September 29, 2013
A hard thing to do got done in recent weeks as federal regulators proposed revisions to a treaty between Canada and the United States over use and management of the Columbia River. The treaty now in force was signed in 1964, when the Columbia was viewed mainly for hydroelectric production and feared for its capacity to flood and kill people, as it did in Portland back in 1948.
In the years since, however, the Columbia Basin -- a web of river drainages spread across an area the size of France -- has become the battleground of other issues, among them expensive salmon restoration efforts driven by a sweeping U.S. Endangered Species Act and federal obligations to Northwest tribes. Now a United States team led by the Bonneville Power Administration and U.S. Army Corps of Engineers is saying the treaty needs revision to more fairly broker present and future concerns, and pitched voices are emerging.

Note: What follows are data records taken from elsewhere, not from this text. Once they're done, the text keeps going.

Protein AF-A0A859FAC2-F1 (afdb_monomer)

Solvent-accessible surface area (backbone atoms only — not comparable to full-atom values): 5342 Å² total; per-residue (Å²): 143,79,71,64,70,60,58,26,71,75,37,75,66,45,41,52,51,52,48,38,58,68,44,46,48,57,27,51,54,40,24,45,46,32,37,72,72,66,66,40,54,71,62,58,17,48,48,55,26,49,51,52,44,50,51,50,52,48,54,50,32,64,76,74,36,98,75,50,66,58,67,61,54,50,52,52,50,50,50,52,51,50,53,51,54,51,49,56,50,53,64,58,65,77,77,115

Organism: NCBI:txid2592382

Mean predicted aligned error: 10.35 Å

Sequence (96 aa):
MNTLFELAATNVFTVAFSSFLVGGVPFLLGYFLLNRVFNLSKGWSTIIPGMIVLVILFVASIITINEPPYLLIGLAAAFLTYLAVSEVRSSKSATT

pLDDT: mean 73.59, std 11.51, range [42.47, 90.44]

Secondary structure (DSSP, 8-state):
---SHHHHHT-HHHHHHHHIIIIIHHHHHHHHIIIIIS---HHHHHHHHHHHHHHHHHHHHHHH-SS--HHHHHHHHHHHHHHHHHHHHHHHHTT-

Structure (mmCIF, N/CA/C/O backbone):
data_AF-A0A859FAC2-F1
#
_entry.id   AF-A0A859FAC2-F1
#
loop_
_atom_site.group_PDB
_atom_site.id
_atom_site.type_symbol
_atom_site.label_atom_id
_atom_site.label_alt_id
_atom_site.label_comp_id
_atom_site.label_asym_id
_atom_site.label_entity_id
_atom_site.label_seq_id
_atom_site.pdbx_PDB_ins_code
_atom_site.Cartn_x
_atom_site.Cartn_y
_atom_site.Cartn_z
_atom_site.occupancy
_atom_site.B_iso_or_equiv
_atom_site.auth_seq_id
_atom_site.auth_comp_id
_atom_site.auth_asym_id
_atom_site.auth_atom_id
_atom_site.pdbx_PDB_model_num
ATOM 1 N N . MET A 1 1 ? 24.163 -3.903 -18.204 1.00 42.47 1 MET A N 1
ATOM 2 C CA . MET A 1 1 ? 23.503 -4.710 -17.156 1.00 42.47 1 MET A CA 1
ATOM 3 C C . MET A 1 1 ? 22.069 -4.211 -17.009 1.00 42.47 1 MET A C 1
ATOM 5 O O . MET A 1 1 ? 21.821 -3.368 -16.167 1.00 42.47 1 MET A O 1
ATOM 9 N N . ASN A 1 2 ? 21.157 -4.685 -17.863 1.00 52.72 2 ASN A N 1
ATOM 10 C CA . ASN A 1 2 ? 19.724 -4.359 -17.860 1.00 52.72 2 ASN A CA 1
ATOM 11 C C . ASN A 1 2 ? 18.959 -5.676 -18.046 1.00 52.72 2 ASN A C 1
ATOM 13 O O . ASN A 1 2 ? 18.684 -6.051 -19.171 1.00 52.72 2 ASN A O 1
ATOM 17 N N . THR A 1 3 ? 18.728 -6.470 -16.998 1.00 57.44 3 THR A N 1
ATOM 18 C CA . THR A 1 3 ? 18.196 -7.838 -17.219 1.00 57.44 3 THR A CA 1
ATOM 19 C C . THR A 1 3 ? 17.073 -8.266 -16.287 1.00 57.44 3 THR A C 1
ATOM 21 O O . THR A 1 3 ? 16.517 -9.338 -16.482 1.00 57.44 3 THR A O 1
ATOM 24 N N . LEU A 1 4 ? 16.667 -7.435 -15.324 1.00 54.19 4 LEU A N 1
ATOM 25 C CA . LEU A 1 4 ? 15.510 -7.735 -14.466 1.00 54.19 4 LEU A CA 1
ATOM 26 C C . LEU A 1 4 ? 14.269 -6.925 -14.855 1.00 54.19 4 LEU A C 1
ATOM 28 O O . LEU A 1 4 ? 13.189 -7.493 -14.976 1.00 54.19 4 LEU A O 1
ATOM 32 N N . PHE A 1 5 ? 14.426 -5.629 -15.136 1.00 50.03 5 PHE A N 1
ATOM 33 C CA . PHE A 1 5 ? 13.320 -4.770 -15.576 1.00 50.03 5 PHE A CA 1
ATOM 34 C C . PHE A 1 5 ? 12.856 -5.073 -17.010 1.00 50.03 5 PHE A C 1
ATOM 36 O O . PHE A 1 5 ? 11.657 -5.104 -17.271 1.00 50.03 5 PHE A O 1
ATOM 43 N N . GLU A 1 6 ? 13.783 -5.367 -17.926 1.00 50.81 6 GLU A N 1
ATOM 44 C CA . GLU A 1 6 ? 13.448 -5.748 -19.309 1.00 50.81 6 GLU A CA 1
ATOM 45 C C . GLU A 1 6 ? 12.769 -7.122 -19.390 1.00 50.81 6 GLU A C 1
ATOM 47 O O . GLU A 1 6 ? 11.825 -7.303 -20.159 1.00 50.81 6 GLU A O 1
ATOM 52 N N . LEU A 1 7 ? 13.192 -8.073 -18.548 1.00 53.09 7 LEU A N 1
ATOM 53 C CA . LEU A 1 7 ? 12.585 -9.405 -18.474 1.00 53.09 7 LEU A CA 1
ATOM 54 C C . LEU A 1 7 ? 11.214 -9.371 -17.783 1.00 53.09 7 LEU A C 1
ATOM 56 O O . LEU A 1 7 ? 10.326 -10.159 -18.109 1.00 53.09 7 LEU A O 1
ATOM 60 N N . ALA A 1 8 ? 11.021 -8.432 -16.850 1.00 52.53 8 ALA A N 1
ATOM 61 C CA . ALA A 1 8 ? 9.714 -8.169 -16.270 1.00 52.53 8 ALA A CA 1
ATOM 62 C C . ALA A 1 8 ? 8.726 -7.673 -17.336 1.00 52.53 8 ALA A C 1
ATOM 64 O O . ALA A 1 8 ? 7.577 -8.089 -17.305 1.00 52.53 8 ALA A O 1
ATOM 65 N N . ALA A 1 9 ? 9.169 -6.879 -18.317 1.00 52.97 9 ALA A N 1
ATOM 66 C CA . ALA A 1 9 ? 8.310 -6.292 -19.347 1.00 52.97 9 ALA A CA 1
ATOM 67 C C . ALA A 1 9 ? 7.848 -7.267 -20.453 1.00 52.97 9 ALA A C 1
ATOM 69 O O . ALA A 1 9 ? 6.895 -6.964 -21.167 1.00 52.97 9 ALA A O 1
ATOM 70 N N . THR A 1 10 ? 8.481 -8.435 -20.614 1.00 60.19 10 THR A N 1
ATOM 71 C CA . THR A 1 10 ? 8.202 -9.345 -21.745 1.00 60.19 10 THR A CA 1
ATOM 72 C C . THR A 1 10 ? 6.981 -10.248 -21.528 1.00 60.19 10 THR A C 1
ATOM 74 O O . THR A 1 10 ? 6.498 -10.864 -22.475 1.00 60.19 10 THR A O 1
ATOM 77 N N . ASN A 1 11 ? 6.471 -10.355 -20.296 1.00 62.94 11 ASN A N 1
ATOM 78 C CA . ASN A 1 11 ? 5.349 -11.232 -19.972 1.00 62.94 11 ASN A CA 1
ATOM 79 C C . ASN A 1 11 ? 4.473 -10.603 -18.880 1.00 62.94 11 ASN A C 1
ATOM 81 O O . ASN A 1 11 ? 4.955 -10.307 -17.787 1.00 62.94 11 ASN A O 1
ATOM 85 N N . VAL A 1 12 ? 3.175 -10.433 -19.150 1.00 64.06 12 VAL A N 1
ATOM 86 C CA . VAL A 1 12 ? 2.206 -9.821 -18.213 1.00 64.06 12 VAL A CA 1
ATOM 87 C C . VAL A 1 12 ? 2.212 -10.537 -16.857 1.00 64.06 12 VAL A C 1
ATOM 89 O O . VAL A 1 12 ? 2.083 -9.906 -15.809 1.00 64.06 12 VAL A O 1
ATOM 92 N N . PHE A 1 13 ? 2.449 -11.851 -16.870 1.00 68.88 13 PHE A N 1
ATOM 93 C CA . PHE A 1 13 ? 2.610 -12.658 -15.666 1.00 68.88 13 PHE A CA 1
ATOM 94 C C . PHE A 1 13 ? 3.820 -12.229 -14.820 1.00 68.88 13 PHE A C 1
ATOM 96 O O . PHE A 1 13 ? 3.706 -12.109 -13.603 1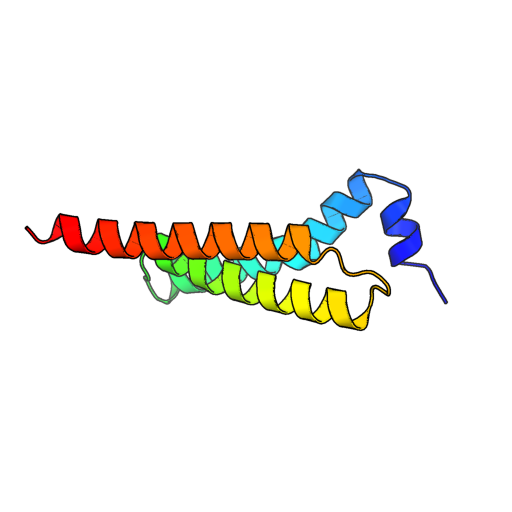.00 68.88 13 PHE A O 1
ATOM 103 N N . THR A 1 14 ? 4.961 -11.932 -15.446 1.00 65.56 14 THR A N 1
ATOM 104 C CA . THR A 1 14 ? 6.181 -11.493 -14.753 1.00 65.56 14 THR A CA 1
ATOM 105 C C . THR A 1 14 ? 6.016 -10.088 -14.173 1.00 65.56 14 THR A C 1
ATOM 107 O O . THR A 1 14 ? 6.444 -9.852 -13.043 1.00 65.56 14 THR A O 1
ATOM 110 N N . VAL A 1 15 ? 5.334 -9.175 -14.880 1.00 65.25 15 VAL A N 1
ATOM 111 C CA . VAL A 1 15 ? 4.973 -7.843 -14.349 1.00 65.25 15 VAL A CA 1
ATOM 112 C C . VAL A 1 15 ? 4.060 -7.978 -13.132 1.00 65.25 15 VAL A C 1
ATOM 114 O O . VAL A 1 15 ? 4.312 -7.364 -12.097 1.00 65.25 15 VAL A O 1
ATOM 117 N N . ALA A 1 16 ? 3.013 -8.801 -13.222 1.00 66.50 16 ALA A N 1
ATOM 118 C CA . ALA A 1 16 ? 2.064 -8.992 -12.129 1.00 66.50 16 ALA A CA 1
ATOM 119 C C . ALA A 1 16 ? 2.728 -9.641 -10.905 1.00 66.50 16 ALA A C 1
ATOM 121 O O . ALA A 1 16 ? 2.531 -9.191 -9.777 1.00 66.50 16 ALA A O 1
ATOM 122 N N . PHE A 1 17 ? 3.563 -10.658 -11.127 1.00 73.56 17 PHE A N 1
ATOM 123 C CA . PHE A 1 17 ? 4.271 -11.364 -10.064 1.00 73.56 17 PHE A CA 1
ATOM 124 C C . PHE A 1 17 ? 5.311 -10.478 -9.368 1.00 73.56 17 PHE A C 1
ATOM 126 O O . PHE A 1 17 ? 5.349 -10.420 -8.141 1.00 73.56 17 PHE A O 1
ATOM 133 N N . SER A 1 18 ? 6.110 -9.725 -10.130 1.00 69.56 18 SER A N 1
ATOM 134 C CA . SER A 1 18 ? 7.075 -8.772 -9.563 1.00 69.56 18 SER A CA 1
ATOM 135 C C . SER A 1 18 ? 6.378 -7.635 -8.810 1.00 69.56 18 SER A C 1
ATOM 137 O O . SER A 1 18 ? 6.785 -7.300 -7.699 1.00 69.56 18 SER A O 1
ATOM 139 N N . SER A 1 19 ? 5.268 -7.115 -9.336 1.00 70.88 19 SER A N 1
ATOM 140 C CA . SER A 1 19 ? 4.459 -6.090 -8.661 1.00 70.88 19 SER A CA 1
ATOM 141 C C . SER A 1 19 ? 3.847 -6.605 -7.353 1.00 70.88 19 SER A C 1
ATOM 143 O O . SER A 1 19 ? 3.842 -5.898 -6.344 1.00 70.88 19 SER A O 1
ATOM 145 N N . PHE A 1 20 ? 3.379 -7.857 -7.332 1.00 75.12 20 PHE A N 1
ATOM 146 C CA . PHE A 1 20 ? 2.869 -8.496 -6.119 1.00 75.12 20 PHE A CA 1
ATOM 147 C C . PHE A 1 20 ? 3.970 -8.726 -5.077 1.00 75.12 20 PHE A C 1
ATOM 149 O O . PHE A 1 20 ? 3.751 -8.483 -3.893 1.00 75.12 20 PHE A O 1
ATOM 156 N N . LEU A 1 21 ? 5.165 -9.147 -5.495 1.00 79.44 21 LEU A N 1
ATOM 157 C CA . LEU A 1 21 ? 6.288 -9.328 -4.575 1.00 79.44 21 LEU A CA 1
ATOM 158 C C . LEU A 1 21 ? 6.768 -8.004 -3.974 1.00 79.44 21 LEU A C 1
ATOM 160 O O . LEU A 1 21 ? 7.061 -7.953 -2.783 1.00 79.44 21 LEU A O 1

Paul Lumley, a citizen of the Yakama Nation and director of the Portland-based Columbia River Inter-Tribal Fish Commission, recently told The Associated Press that a new treaty elevating ecological concerns alongside flood control and hydropower was so promising as to make the proposed new treaty a model of international water management. But central Washington Rep. Doc Hastings emerged from a recent meeting with federal authors and said emphasizing ecosystem management along the Columbia would "only serve to distract from the essential task of working with Canada on ... the need to rebalance power benefits and to address longterm flood control needs."

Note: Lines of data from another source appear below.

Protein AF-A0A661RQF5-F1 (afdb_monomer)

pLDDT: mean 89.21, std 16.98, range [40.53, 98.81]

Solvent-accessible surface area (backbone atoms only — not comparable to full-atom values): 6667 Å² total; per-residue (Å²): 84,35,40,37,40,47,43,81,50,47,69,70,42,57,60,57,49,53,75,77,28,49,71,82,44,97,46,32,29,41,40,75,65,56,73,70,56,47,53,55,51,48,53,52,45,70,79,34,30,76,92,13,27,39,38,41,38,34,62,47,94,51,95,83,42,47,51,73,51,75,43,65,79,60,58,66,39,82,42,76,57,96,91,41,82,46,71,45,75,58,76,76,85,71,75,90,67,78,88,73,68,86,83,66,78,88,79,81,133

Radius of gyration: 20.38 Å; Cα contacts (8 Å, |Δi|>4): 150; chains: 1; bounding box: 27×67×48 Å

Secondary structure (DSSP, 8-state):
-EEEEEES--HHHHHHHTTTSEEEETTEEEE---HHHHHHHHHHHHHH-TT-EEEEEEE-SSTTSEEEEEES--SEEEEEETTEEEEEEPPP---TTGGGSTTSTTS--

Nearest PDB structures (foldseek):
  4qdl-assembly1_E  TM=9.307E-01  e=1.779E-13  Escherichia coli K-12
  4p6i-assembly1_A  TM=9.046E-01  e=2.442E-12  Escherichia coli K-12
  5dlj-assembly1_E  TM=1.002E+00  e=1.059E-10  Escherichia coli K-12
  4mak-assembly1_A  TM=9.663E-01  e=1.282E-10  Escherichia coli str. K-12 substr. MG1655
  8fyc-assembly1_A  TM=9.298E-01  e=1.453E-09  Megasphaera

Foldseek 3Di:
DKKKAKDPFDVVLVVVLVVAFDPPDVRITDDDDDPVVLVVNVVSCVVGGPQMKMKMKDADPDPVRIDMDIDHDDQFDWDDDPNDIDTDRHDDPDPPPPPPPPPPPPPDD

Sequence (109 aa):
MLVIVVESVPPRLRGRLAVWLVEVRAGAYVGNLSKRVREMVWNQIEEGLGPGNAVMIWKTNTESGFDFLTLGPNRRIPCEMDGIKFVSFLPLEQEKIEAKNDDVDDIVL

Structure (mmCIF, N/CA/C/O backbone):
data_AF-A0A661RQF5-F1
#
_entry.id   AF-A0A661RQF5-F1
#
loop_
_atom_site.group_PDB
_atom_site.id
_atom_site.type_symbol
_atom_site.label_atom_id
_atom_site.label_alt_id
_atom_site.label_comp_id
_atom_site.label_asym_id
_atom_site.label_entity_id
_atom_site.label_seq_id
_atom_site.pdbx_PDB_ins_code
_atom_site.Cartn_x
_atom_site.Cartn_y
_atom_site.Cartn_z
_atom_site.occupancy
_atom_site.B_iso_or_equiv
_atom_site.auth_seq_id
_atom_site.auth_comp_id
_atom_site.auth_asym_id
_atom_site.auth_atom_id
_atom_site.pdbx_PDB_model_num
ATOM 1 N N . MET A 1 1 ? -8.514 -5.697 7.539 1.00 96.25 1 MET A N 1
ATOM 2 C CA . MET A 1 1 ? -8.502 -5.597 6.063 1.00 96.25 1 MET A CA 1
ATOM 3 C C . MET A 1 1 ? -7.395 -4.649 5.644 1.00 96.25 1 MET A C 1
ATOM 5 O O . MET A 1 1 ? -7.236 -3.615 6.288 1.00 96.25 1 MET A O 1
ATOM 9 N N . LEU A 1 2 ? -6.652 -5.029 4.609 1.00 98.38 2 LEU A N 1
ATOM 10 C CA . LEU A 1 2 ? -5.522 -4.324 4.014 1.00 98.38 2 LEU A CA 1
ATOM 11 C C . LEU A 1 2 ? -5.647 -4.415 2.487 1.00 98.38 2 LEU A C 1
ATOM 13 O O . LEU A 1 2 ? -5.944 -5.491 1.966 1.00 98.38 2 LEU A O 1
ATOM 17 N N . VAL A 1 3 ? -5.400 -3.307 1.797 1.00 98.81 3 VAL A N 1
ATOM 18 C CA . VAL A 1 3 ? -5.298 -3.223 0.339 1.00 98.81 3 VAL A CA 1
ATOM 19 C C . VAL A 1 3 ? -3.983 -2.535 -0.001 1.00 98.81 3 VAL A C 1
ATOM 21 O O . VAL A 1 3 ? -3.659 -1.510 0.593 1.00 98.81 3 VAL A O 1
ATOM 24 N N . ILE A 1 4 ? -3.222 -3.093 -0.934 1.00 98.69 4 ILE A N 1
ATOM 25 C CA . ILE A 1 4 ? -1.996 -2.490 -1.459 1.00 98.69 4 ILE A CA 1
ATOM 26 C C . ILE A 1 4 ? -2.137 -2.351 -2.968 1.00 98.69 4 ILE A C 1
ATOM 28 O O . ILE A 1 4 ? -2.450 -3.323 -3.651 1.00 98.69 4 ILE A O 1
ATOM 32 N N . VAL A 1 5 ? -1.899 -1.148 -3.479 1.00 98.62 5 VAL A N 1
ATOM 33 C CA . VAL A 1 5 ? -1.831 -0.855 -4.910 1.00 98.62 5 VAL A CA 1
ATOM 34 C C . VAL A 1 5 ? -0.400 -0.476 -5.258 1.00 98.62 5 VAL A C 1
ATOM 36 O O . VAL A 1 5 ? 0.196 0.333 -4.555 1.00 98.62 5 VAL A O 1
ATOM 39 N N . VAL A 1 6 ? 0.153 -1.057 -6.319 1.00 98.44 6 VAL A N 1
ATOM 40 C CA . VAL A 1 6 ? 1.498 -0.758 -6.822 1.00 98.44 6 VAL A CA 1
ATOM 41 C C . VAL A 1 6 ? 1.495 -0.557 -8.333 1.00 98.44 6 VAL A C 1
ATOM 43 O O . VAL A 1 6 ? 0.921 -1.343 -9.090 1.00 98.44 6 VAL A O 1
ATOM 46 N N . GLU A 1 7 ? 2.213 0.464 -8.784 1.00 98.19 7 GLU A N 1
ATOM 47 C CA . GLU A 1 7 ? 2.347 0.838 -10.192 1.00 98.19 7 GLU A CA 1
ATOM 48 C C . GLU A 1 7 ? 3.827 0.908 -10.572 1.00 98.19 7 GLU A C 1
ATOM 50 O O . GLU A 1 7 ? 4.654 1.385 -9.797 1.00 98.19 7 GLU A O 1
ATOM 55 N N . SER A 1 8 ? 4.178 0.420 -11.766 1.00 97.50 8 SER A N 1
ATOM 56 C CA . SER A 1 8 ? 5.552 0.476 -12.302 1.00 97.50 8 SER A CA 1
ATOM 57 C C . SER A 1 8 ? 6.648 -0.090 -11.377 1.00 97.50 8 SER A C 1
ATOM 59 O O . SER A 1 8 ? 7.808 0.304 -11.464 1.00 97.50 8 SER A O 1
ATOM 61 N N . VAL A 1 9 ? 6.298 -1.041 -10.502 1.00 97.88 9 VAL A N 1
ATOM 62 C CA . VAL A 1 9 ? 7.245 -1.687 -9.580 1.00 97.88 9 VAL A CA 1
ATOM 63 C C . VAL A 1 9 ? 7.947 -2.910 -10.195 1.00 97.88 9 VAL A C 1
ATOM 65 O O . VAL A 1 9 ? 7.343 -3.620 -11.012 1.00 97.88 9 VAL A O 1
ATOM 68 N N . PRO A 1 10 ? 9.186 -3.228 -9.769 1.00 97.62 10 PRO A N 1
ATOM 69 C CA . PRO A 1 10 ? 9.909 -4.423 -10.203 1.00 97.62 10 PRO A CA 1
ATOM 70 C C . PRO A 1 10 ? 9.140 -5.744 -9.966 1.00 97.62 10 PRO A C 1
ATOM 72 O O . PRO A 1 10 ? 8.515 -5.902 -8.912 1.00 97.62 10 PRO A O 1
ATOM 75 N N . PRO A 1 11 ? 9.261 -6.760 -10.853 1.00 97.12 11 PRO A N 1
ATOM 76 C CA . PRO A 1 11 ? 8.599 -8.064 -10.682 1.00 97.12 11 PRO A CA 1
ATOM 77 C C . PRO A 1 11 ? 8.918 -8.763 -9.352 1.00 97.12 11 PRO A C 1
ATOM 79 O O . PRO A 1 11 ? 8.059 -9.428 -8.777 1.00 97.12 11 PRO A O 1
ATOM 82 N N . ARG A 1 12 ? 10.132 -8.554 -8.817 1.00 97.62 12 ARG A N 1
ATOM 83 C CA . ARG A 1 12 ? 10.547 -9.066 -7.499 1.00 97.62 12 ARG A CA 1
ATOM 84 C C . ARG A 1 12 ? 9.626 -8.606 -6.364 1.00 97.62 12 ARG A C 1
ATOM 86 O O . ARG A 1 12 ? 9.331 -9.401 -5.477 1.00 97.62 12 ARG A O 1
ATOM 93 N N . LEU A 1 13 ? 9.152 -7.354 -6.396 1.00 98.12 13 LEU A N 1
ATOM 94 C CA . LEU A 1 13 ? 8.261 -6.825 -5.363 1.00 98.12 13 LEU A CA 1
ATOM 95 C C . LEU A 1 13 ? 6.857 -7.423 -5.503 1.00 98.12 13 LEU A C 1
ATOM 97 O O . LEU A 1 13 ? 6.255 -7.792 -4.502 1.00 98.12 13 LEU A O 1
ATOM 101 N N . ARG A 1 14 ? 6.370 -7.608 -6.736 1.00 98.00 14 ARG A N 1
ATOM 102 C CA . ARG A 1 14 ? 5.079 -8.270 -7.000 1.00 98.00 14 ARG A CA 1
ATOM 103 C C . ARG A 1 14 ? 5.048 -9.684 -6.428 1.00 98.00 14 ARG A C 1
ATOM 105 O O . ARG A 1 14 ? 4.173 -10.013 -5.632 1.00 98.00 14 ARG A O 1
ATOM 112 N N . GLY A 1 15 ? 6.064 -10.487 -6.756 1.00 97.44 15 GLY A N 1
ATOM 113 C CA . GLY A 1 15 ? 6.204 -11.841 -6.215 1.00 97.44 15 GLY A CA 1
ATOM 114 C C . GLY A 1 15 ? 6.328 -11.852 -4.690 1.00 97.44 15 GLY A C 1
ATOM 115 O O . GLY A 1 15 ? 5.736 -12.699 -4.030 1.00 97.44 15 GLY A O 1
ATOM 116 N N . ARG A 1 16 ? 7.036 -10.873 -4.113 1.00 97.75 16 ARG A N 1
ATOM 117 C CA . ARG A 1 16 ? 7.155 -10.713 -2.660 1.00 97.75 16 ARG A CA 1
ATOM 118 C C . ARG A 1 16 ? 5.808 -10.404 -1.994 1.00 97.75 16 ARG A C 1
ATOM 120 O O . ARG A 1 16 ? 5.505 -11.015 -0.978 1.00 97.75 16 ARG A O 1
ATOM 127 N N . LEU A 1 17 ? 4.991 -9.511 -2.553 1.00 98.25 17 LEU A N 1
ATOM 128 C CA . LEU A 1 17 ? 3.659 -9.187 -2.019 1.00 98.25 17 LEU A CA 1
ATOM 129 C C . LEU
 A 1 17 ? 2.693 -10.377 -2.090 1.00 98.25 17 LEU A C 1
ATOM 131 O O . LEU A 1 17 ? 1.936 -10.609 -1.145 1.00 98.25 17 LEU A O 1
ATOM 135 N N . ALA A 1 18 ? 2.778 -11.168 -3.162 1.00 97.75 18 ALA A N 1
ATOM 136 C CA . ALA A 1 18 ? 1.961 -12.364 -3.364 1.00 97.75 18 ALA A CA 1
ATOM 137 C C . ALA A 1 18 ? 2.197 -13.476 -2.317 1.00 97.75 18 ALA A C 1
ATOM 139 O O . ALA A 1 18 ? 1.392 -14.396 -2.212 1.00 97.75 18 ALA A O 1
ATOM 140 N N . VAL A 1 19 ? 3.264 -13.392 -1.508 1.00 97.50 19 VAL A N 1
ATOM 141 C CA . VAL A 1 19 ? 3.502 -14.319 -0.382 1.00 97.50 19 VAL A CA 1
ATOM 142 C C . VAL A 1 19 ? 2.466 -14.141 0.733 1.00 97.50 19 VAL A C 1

Canada is not yet in the conversation. The treaty in place has no expiration date, but changes to it can be made beginning in 2024 as long as either nation gives 10 years' notice. That means the U.S. team must make its recommendations to the State Department by December so that international negotiations can begin.
The Northwest region does, in fact, need a new treaty. Canada increasingly enjoys a lopsided benefit of power generated on the U.S. portion of the river system; federal documents show a so-called Canadian Entitlement as "outdated and no longer equitable, resulting in unnecessarily excessive cost to regional utility ratepayers."
But a reality that cannot be bleached away from any new treaty is that the Columbia River and its tributaries are a testing ground for the largest and most expensive wildlife stewardship in the history of the United States. Indeed, the Columbia's hydroelectric dams already are calibrated to support the effort to save migratory runs of fish that, incidentally, spend a fair amount of time in waters off Canada. Any new treaty must reflect that and anticipate costly challenges to the system brought about not only by wildlife management but, the federal authors note, potential rising temperatures from climate change.
The timing now is critical. Public hearings on the treaty's proposed revisions start in Spokane on Wednesday but end in Portland Oct. 16. Anyone can weigh in -- a good thing if the costs and strategies for safeguarding the Northwest's greatest asset and its people are to be shouldered fairly.